Repeat, exactly as written, all of the entries, but not their pictures.
[[ RECORDS PROVIDED, beginning ]]
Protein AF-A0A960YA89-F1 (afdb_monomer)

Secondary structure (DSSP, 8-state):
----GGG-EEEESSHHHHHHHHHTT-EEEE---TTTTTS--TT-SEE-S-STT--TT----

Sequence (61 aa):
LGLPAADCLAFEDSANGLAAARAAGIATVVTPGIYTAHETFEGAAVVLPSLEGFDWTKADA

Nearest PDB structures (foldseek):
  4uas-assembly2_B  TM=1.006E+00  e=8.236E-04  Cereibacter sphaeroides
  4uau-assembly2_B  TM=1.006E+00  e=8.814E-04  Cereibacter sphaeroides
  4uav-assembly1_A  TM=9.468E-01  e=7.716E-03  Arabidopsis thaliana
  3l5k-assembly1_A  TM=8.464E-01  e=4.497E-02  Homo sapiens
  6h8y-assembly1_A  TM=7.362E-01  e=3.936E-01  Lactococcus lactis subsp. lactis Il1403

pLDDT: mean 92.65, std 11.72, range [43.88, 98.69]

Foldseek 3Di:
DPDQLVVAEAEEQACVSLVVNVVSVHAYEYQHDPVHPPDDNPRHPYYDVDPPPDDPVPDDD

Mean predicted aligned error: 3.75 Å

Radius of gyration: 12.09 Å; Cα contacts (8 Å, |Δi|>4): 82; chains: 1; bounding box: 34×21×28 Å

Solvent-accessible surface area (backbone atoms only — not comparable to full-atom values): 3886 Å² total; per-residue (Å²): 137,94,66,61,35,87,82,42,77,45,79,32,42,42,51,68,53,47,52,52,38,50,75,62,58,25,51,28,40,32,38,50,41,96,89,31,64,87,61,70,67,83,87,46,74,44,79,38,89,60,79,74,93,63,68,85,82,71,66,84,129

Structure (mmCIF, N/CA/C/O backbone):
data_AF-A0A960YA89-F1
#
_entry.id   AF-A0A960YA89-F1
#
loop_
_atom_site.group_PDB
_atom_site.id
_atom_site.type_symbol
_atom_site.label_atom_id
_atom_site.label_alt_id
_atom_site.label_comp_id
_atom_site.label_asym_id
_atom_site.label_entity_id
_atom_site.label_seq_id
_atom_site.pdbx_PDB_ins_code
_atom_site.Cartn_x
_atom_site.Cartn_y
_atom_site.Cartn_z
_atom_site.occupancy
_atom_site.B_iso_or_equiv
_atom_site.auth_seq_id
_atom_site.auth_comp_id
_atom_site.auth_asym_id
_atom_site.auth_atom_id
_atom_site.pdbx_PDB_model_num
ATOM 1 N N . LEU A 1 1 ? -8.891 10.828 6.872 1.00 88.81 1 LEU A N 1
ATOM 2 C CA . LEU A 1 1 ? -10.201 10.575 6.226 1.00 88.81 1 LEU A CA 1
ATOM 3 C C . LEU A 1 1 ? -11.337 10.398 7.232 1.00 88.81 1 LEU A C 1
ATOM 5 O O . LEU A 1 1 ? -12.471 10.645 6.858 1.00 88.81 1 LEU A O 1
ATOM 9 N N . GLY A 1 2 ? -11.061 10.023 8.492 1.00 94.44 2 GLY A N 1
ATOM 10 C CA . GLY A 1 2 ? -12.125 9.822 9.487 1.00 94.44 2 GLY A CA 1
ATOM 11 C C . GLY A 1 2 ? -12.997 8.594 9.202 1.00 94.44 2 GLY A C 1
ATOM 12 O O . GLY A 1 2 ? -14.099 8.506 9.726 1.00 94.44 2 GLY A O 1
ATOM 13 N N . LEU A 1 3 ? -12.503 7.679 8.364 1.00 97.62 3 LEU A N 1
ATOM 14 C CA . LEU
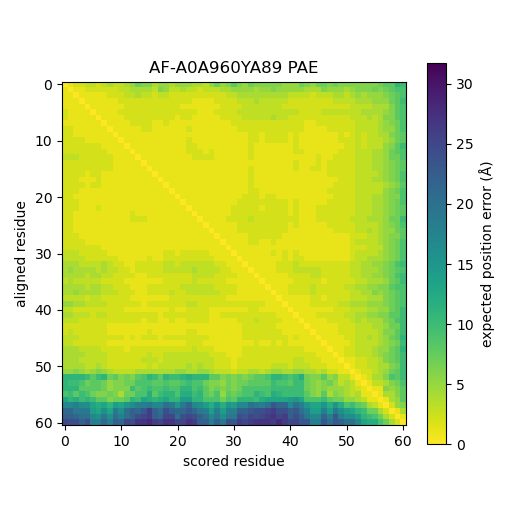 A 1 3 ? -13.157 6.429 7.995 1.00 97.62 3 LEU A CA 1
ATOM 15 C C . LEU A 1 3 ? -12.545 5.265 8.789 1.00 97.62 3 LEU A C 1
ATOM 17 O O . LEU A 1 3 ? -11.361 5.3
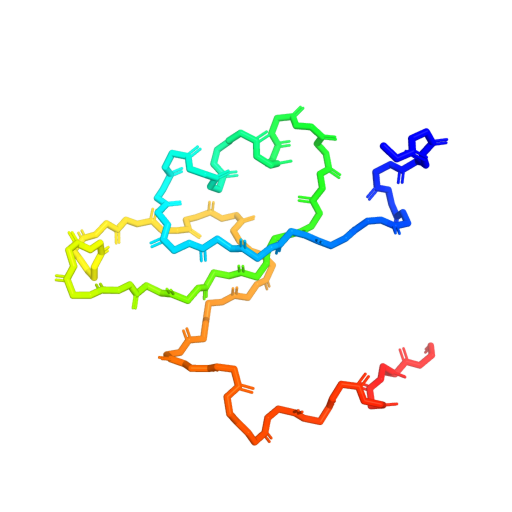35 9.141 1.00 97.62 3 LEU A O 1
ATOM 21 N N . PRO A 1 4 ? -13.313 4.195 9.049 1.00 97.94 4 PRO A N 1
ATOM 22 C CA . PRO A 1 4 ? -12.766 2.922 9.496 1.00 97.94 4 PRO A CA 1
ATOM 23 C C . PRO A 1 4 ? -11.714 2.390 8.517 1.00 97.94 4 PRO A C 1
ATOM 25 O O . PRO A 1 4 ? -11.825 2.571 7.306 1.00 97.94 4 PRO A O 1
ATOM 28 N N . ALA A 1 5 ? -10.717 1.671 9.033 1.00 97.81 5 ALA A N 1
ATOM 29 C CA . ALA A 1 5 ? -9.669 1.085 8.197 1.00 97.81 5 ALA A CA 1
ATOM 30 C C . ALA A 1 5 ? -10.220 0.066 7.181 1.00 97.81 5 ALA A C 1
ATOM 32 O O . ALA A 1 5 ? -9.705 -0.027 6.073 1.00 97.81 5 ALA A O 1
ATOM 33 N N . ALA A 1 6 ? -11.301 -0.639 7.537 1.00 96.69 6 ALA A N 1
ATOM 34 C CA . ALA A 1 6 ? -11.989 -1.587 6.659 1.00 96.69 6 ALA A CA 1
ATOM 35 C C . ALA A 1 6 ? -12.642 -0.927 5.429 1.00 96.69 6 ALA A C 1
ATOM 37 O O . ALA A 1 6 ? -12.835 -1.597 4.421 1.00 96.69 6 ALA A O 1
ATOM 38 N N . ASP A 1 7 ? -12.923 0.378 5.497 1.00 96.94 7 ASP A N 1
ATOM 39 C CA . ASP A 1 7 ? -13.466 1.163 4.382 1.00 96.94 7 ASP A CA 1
[[ RECORDS PROVIDED, end ]]
[SOLUTION]:
Protein AF-A0A960YA89-F1 (afdb_monomer)

Secondary structure (DSSP, 8-state):
----GGG-EEEESSHHHHHHHHHTT-EEEE---TTTTTS--TT-SEE-S-STT--TT----

Sequence (61 aa):
LGLPAADCLAFEDSANGLAAARAAGIATVVTPGIYTAHETFEGAAVVLPSLEGFDWTKADA

Nearest PDB structures (foldseek):
  4uas-assembly2_B  TM=1.006E+00  e=8.236E-04  Cereibacter sphaeroides
  4uau-assembly2_B  TM=1.006E+00  e=8.814E-04  Cereibacter sphaeroides
  4uav-assembly1_A  TM=9.468E-01  e=7.716E-03  Arabidopsis thaliana
  3l5k-assembly1_A  TM=8.464E-01  e=4.497E-02  Homo sapiens
  6h8y-assembly1_A  TM=7.362E-01  e=3.936E-01  Lactococcus lactis subsp. lactis Il1403

pLDDT: mean 92.65, std 11.72, range [43.88, 98.69]

Foldseek 3Di:
DPDQLVVAEAEEQACVSLVVNVVSVHAYEYQHDPVHPPDDNPRHPYYDVDPPPDDPVPDDD

Mean predicted aligned error: 3.75 Å

Radius of gyration: 12.09 Å; Cα contacts (8 Å, |Δi|>4): 82; chains: 1; bounding box: 34×21×28 Å

Solvent-accessible surface area (backbone atoms only — not comparable to full-atom values): 3886 Å² total; per-residue (Å²): 137,94,66,61,35,87,82,42,77,45,79,32,42,42,51,68,53,47,52,52,38,50,75,62,58,25,51,28,40,32,38,50,41,96,89,31,64,87,61,70,67,83,87,46,74,44,79,38,89,60,79,74,93,63,68,85,82,71,66,84,129

Structure (mmCIF, N/CA/C/O backbone):
data_AF-A0A960YA89-F1
#
_entry.id   AF-A0A960YA89-F1
#
loop_
_atom_site.group_PDB
_atom_site.id
_atom_site.type_symbol
_atom_site.label_atom_id
_atom_site.label_alt_id
_atom_site.label_comp_id
_atom_site.label_asym_id
_atom_site.label_entity_id
_atom_site.label_seq_id
_atom_site.pdbx_PDB_ins_code
_atom_site.Cartn_x
_atom_site.Cartn_y
_atom_site.Cartn_z
_atom_site.occupancy
_atom_site.B_iso_or_equiv
_atom_site.auth_seq_id
_atom_site.auth_comp_id
_atom_site.auth_asym_id
_atom_site.auth_atom_id
_atom_site.pdbx_PDB_model_num
ATOM 1 N N . LEU A 1 1 ? -8.891 10.828 6.872 1.00 88.81 1 LEU A N 1
ATOM 2 C CA . LEU A 1 1 ? -10.201 10.575 6.226 1.00 88.81 1 LEU A CA 1
ATOM 3 C C . LEU A 1 1 ? -11.337 10.398 7.232 1.00 88.81 1 LEU A C 1
ATOM 5 O O . LEU A 1 1 ? -12.471 10.645 6.858 1.00 88.81 1 LEU A O 1
ATOM 9 N N . GLY A 1 2 ? -11.061 10.023 8.492 1.00 94.44 2 GLY A N 1
ATOM 10 C CA . GLY A 1 2 ? -12.125 9.822 9.487 1.00 94.44 2 GLY A CA 1
ATOM 11 C C . GLY A 1 2 ? -12.997 8.594 9.202 1.00 94.44 2 GLY A C 1
ATOM 12 O O . GLY A 1 2 ? -14.099 8.506 9.726 1.00 94.44 2 GLY A O 1
ATOM 13 N N . LEU A 1 3 ? -12.503 7.679 8.364 1.00 97.62 3 LEU A N 1
ATOM 14 C CA . LEU
 A 1 3 ? -13.157 6.429 7.995 1.00 97.62 3 LEU A CA 1
ATOM 15 C C . LEU A 1 3 ? -12.545 5.265 8.789 1.00 97.62 3 LEU A C 1
ATOM 17 O O . LEU A 1 3 ? -11.361 5.3
35 9.141 1.00 97.62 3 LEU A O 1
ATOM 21 N N . PRO A 1 4 ? -13.313 4.195 9.049 1.00 97.94 4 PRO A N 1
ATOM 22 C CA . PRO A 1 4 ? -12.766 2.922 9.496 1.00 97.94 4 PRO A CA 1
ATOM 23 C C . PRO A 1 4 ? -11.714 2.390 8.517 1.00 97.94 4 PRO A C 1
ATOM 25 O O . PRO A 1 4 ? -11.825 2.571 7.306 1.00 97.94 4 PRO A O 1
ATOM 28 N N . ALA A 1 5 ? -10.717 1.671 9.033 1.00 97.81 5 ALA A N 1
ATOM 29 C CA . ALA A 1 5 ? -9.669 1.085 8.197 1.00 97.81 5 ALA A CA 1
ATOM 30 C C . ALA A 1 5 ? -10.220 0.066 7.181 1.00 97.81 5 ALA A C 1
ATOM 32 O O . ALA A 1 5 ? -9.705 -0.027 6.073 1.00 97.81 5 ALA A O 1
ATOM 33 N N . ALA A 1 6 ? -11.301 -0.639 7.537 1.00 96.69 6 ALA A N 1
ATOM 34 C CA . ALA A 1 6 ? -11.989 -1.587 6.659 1.00 96.69 6 ALA A CA 1
ATOM 35 C C . ALA A 1 6 ? -12.642 -0.927 5.429 1.00 96.69 6 ALA A C 1
ATOM 37 O O . ALA A 1 6 ? -12.835 -1.597 4.421 1.00 96.69 6 ALA A O 1
ATOM 38 N N . ASP A 1 7 ? -12.923 0.378 5.497 1.00 96.94 7 ASP A N 1
ATOM 39 C CA . ASP A 1 7 ? -13.466 1.163 4.382 1.00 96.94 7 ASP A CA 1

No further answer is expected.